In [1]:
# https://keras.io/api/layers/core_layers/embedding/
# https://stats.stackexchange.com/questions/326065/cross-entropy-vs-sparse-cross-entropy-when-to-use-one-over-the-other

# Character-level Generation with Sequential Models

We have two kinds of text generation:


1.   Character-level
2.   Word Level

In this assignment we are focusing on the first one. Using a sequence of characters, we are going to train a model to predict the next character in the sequence. We will run you through the process step by step.

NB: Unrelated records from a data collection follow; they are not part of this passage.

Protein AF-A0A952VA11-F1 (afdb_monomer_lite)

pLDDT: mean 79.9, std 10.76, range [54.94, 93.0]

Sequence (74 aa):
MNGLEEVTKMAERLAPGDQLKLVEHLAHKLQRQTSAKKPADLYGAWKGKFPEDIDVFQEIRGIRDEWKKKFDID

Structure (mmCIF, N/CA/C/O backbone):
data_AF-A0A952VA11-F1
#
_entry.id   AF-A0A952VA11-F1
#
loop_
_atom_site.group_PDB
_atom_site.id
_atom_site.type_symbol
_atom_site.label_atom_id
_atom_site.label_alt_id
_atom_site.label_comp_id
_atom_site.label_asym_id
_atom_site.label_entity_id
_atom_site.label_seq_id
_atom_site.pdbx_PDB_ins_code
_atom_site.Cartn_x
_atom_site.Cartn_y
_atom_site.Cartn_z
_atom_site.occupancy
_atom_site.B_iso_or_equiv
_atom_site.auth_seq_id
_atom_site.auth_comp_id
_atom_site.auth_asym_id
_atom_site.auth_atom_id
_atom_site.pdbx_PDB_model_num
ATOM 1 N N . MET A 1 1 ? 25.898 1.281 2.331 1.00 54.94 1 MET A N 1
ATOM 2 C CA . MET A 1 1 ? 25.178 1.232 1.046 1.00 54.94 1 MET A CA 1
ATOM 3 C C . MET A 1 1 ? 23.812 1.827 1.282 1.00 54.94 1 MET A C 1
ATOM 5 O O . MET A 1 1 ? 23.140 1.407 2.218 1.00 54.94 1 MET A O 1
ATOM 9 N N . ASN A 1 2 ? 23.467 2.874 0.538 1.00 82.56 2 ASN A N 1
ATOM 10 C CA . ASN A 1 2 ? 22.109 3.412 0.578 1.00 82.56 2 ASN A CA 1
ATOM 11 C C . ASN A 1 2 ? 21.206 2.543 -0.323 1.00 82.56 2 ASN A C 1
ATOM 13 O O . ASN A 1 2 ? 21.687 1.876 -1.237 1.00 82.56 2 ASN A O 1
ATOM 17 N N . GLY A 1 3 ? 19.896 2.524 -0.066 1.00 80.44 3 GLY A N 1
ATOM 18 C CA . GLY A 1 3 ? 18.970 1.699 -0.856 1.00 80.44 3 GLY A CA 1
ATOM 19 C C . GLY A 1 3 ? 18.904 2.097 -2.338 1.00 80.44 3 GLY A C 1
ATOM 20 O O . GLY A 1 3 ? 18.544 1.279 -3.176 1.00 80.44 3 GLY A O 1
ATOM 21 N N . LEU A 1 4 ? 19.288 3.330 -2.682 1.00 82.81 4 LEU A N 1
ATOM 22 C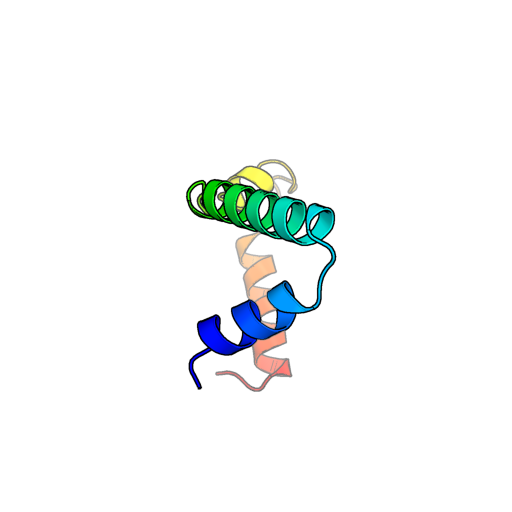 CA . LEU A 1 4 ? 19.313 3.808 -4.064 1.00 82.81 4 LEU A CA 1
ATOM 23 C C . LEU A 1 4 ? 20.437 3.147 -4.872 1.00 82.81 4 LEU A C 1
ATOM 25 O O . LEU A 1 4 ? 20.204 2.697 -5.985 1.00 82.81 4 LEU A O 1
ATOM 29 N N . GLU A 1 5 ? 21.634 3.035 -4.302 1.00 86.88 5 GLU A N 1
ATOM 30 C CA . GLU A 1 5 ? 22.796 2.382 -4.913 1.00 86.88 5 GLU A CA 1
ATOM 31 C C . GLU A 1 5 ? 22.525 0.908 -5.219 1.00 86.88 5 GLU A C 1
ATOM 33 O O . GLU A 1 5 ? 22.945 0.405 -6.261 1.00 86.88 5 GLU A O 1
ATOM 38 N N . GLU A 1 6 ? 21.815 0.208 -4.332 1.00 86.31 6 GLU A N 1
ATOM 39 C CA . GLU A 1 6 ? 21.424 -1.186 -4.563 1.00 86.31 6 GLU A CA 1
ATOM 40 C C . GLU A 1 6 ? 20.417 -1.304 -5.709 1.00 86.31 6 GLU A C 1
ATOM 42 O O . GLU A 1 6 ? 20.593 -2.140 -6.597 1.00 86.31 6 GLU A O 1
ATOM 47 N N . VAL A 1 7 ? 19.410 -0.426 -5.744 1.00 84.06 7 VAL A N 1
ATOM 48 C CA . VAL A 1 7 ? 18.411 -0.390 -6.821 1.00 84.06 7 VAL A CA 1
ATOM 49 C C . VAL A 1 7 ? 19.055 -0.045 -8.166 1.00 84.06 7 VAL A C 1
ATOM 51 O O . VAL A 1 7 ? 18.733 -0.687 -9.165 1.00 84.06 7 VAL A O 1
ATOM 54 N N . THR A 1 8 ? 20.010 0.889 -8.204 1.00 87.31 8 THR A N 1
ATOM 55 C CA . THR A 1 8 ? 20.752 1.237 -9.427 1.00 87.31 8 THR A CA 1
ATOM 56 C C . THR A 1 8 ? 21.538 0.040 -9.956 1.00 87.31 8 THR A C 1
ATOM 58 O O . THR A 1 8 ? 21.392 -0.319 -11.123 1.00 87.31 8 THR A O 1
ATOM 61 N N . LYS A 1 9 ? 22.279 -0.665 -9.091 1.00 89.56 9 LYS A N 1
ATOM 62 C CA . LYS A 1 9 ? 23.021 -1.879 -9.482 1.00 89.56 9 LYS A CA 1
ATOM 63 C C . LYS A 1 9 ? 22.113 -3.004 -9.977 1.00 89.56 9 LYS A C 1
ATOM 65 O O . LYS A 1 9 ? 22.524 -3.811 -10.808 1.00 89.56 9 LYS A O 1
ATOM 70 N N . MET A 1 10 ? 20.895 -3.106 -9.447 1.00 86.75 10 MET A N 1
ATOM 71 C CA . MET A 1 10 ? 19.909 -4.078 -9.925 1.00 86.75 10 MET A CA 1
ATOM 72 C C . MET A 1 10 ? 19.325 -3.667 -11.280 1.00 86.75 10 MET A C 1
ATOM 74 O O . MET A 1 10 ? 19.169 -4.521 -12.151 1.00 86.75 10 MET A O 1
ATOM 78 N N . ALA A 1 11 ? 19.059 -2.375 -11.484 1.00 88.12 11 ALA A N 1
ATOM 79 C CA . ALA A 1 11 ? 18.558 -1.846 -12.749 1.00 88.12 11 ALA A CA 1
ATOM 80 C C . ALA A 1 11 ? 19.578 -2.011 -13.888 1.00 88.12 11 ALA A C 1
ATOM 82 O O . ALA A 1 11 ? 19.203 -2.375 -15.000 1.00 88.12 11 ALA A O 1
ATOM 83 N N . GLU A 1 12 ? 20.872 -1.848 -13.606 1.00 90.25 12 GLU A N 1
ATOM 84 C CA . GLU A 1 12 ? 21.962 -2.049 -14.576 1.00 90.25 12 GLU A CA 1
ATOM 85 C C . GLU A 1 12 ? 22.021 -3.473 -15.156 1.00 90.25 12 GLU A C 1
ATOM 87 O O . GLU A 1 12 ? 22.539 -3.667 -16.252 1.00 90.25 12 GLU A O 1
ATOM 92 N N . ARG A 1 13 ? 21.461 -4.472 -14.459 1.00 92.31 13 ARG A N 1
ATOM 93 C CA . ARG A 1 13 ? 21.403 -5.869 -14.930 1.00 92.31 13 ARG A CA 1
ATOM 94 C C . ARG A 1 13 ? 20.240 -6.148 -15.884 1.00 92.31 13 ARG A C 1
ATOM 96 O O . ARG A 1 13 ? 20.179 -7.232 -16.458 1.00 92.31 13 ARG A O 1
ATOM 103 N N . LEU A 1 14 ? 19.300 -5.215 -16.014 1.00 89.81 14 LEU A N 1
ATOM 104 C CA . LEU A 1 14 ? 18.150 -5.345 -16.901 1.00 89.81 14 LEU A CA 1
ATOM 105 C C . LEU A 1 14 ? 18.522 -4.957 -18.334 1.00 89.81 14 LEU A C 1
ATOM 107 O O . LEU A 1 14 ? 19.415 -4.144 -18.567 1.00 89.81 14 LEU A O 1
ATOM 111 N N . ALA A 1 15 ? 17.786 -5.498 -19.304 1.00 93.00 15 ALA A N 1
ATOM 112 C CA . ALA A 1 15 ? 17.880 -5.029 -20.679 1.00 93.00 15 ALA A CA 1
ATOM 113 C C . ALA A 1 15 ? 17.443 -3.549 -20.772 1.00 93.00 15 ALA A C 1
ATOM 115 O O . ALA A 1 15 ? 16.554 -3.134 -20.021 1.00 93.00 15 ALA A O 1
ATOM 116 N N . PRO A 1 16 ? 17.975 -2.755 -21.724 1.00 88.38 16 PRO A N 1
ATOM 117 C CA . PRO A 1 16 ? 17.650 -1.328 -21.841 1.00 88.38 16 PRO A CA 1
ATOM 118 C C . PRO A 1 16 ? 16.142 -1.025 -21.917 1.00 88.38 16 PRO A C 1
ATOM 120 O O . PRO A 1 16 ? 15.666 -0.053 -21.336 1.00 88.38 16 PRO A O 1
ATOM 123 N N . GLY A 1 17 ? 15.362 -1.890 -22.576 1.00 87.81 17 GLY A N 1
ATOM 124 C CA . GLY A 1 17 ? 13.904 -1.747 -22.646 1.00 87.81 17 GLY A CA 1
ATOM 125 C C . GLY A 1 17 ? 13.189 -1.973 -21.308 1.00 87.81 17 GLY A C 1
ATOM 126 O O . GLY A 1 17 ? 12.164 -1.349 -21.047 1.00 87.81 17 GLY A O 1
ATOM 127 N N . ASP A 1 18 ? 13.729 -2.823 -20.437 1.00 89.62 18 ASP A N 1
ATOM 128 C CA . ASP A 1 18 ? 13.150 -3.092 -19.117 1.00 89.62 18 ASP A CA 1
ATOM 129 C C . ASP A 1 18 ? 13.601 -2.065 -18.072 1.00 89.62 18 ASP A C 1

First, you have to import some required packages by running the cell below.




In [2]:
#@title Import Requireed Packages

import tensorflow as tf
import numpy as np
import os
import time

Now it's time for the our data. In this assignment we will be using the "Shakespeare" data.

In [3]:
path_to_file = tf.keras.utils.get_file('shakespeare.txt', 'https://storage.googleapis.com/download.tensorflow.org/data/shakespeare.txt')
# Read and decode
text = open(path_to_file, 'rb').read().decode(encoding='utf-8')

Downloading data from https://storage.googleapis.com/download.tensorflow.org/data/shakespeare.txt


Let's take a look at the data (the first 250 characters).

In [4]:
print(text[:250])

First Citizen:
Before we proceed any further, hear me speak.

All:
Speak, speak.

First Citizen:
You are all resolved rather to die than to famish?

All:
Resolved. resolved.

First Citizen:
First, you know Caius Marcius is chief enemy to the people.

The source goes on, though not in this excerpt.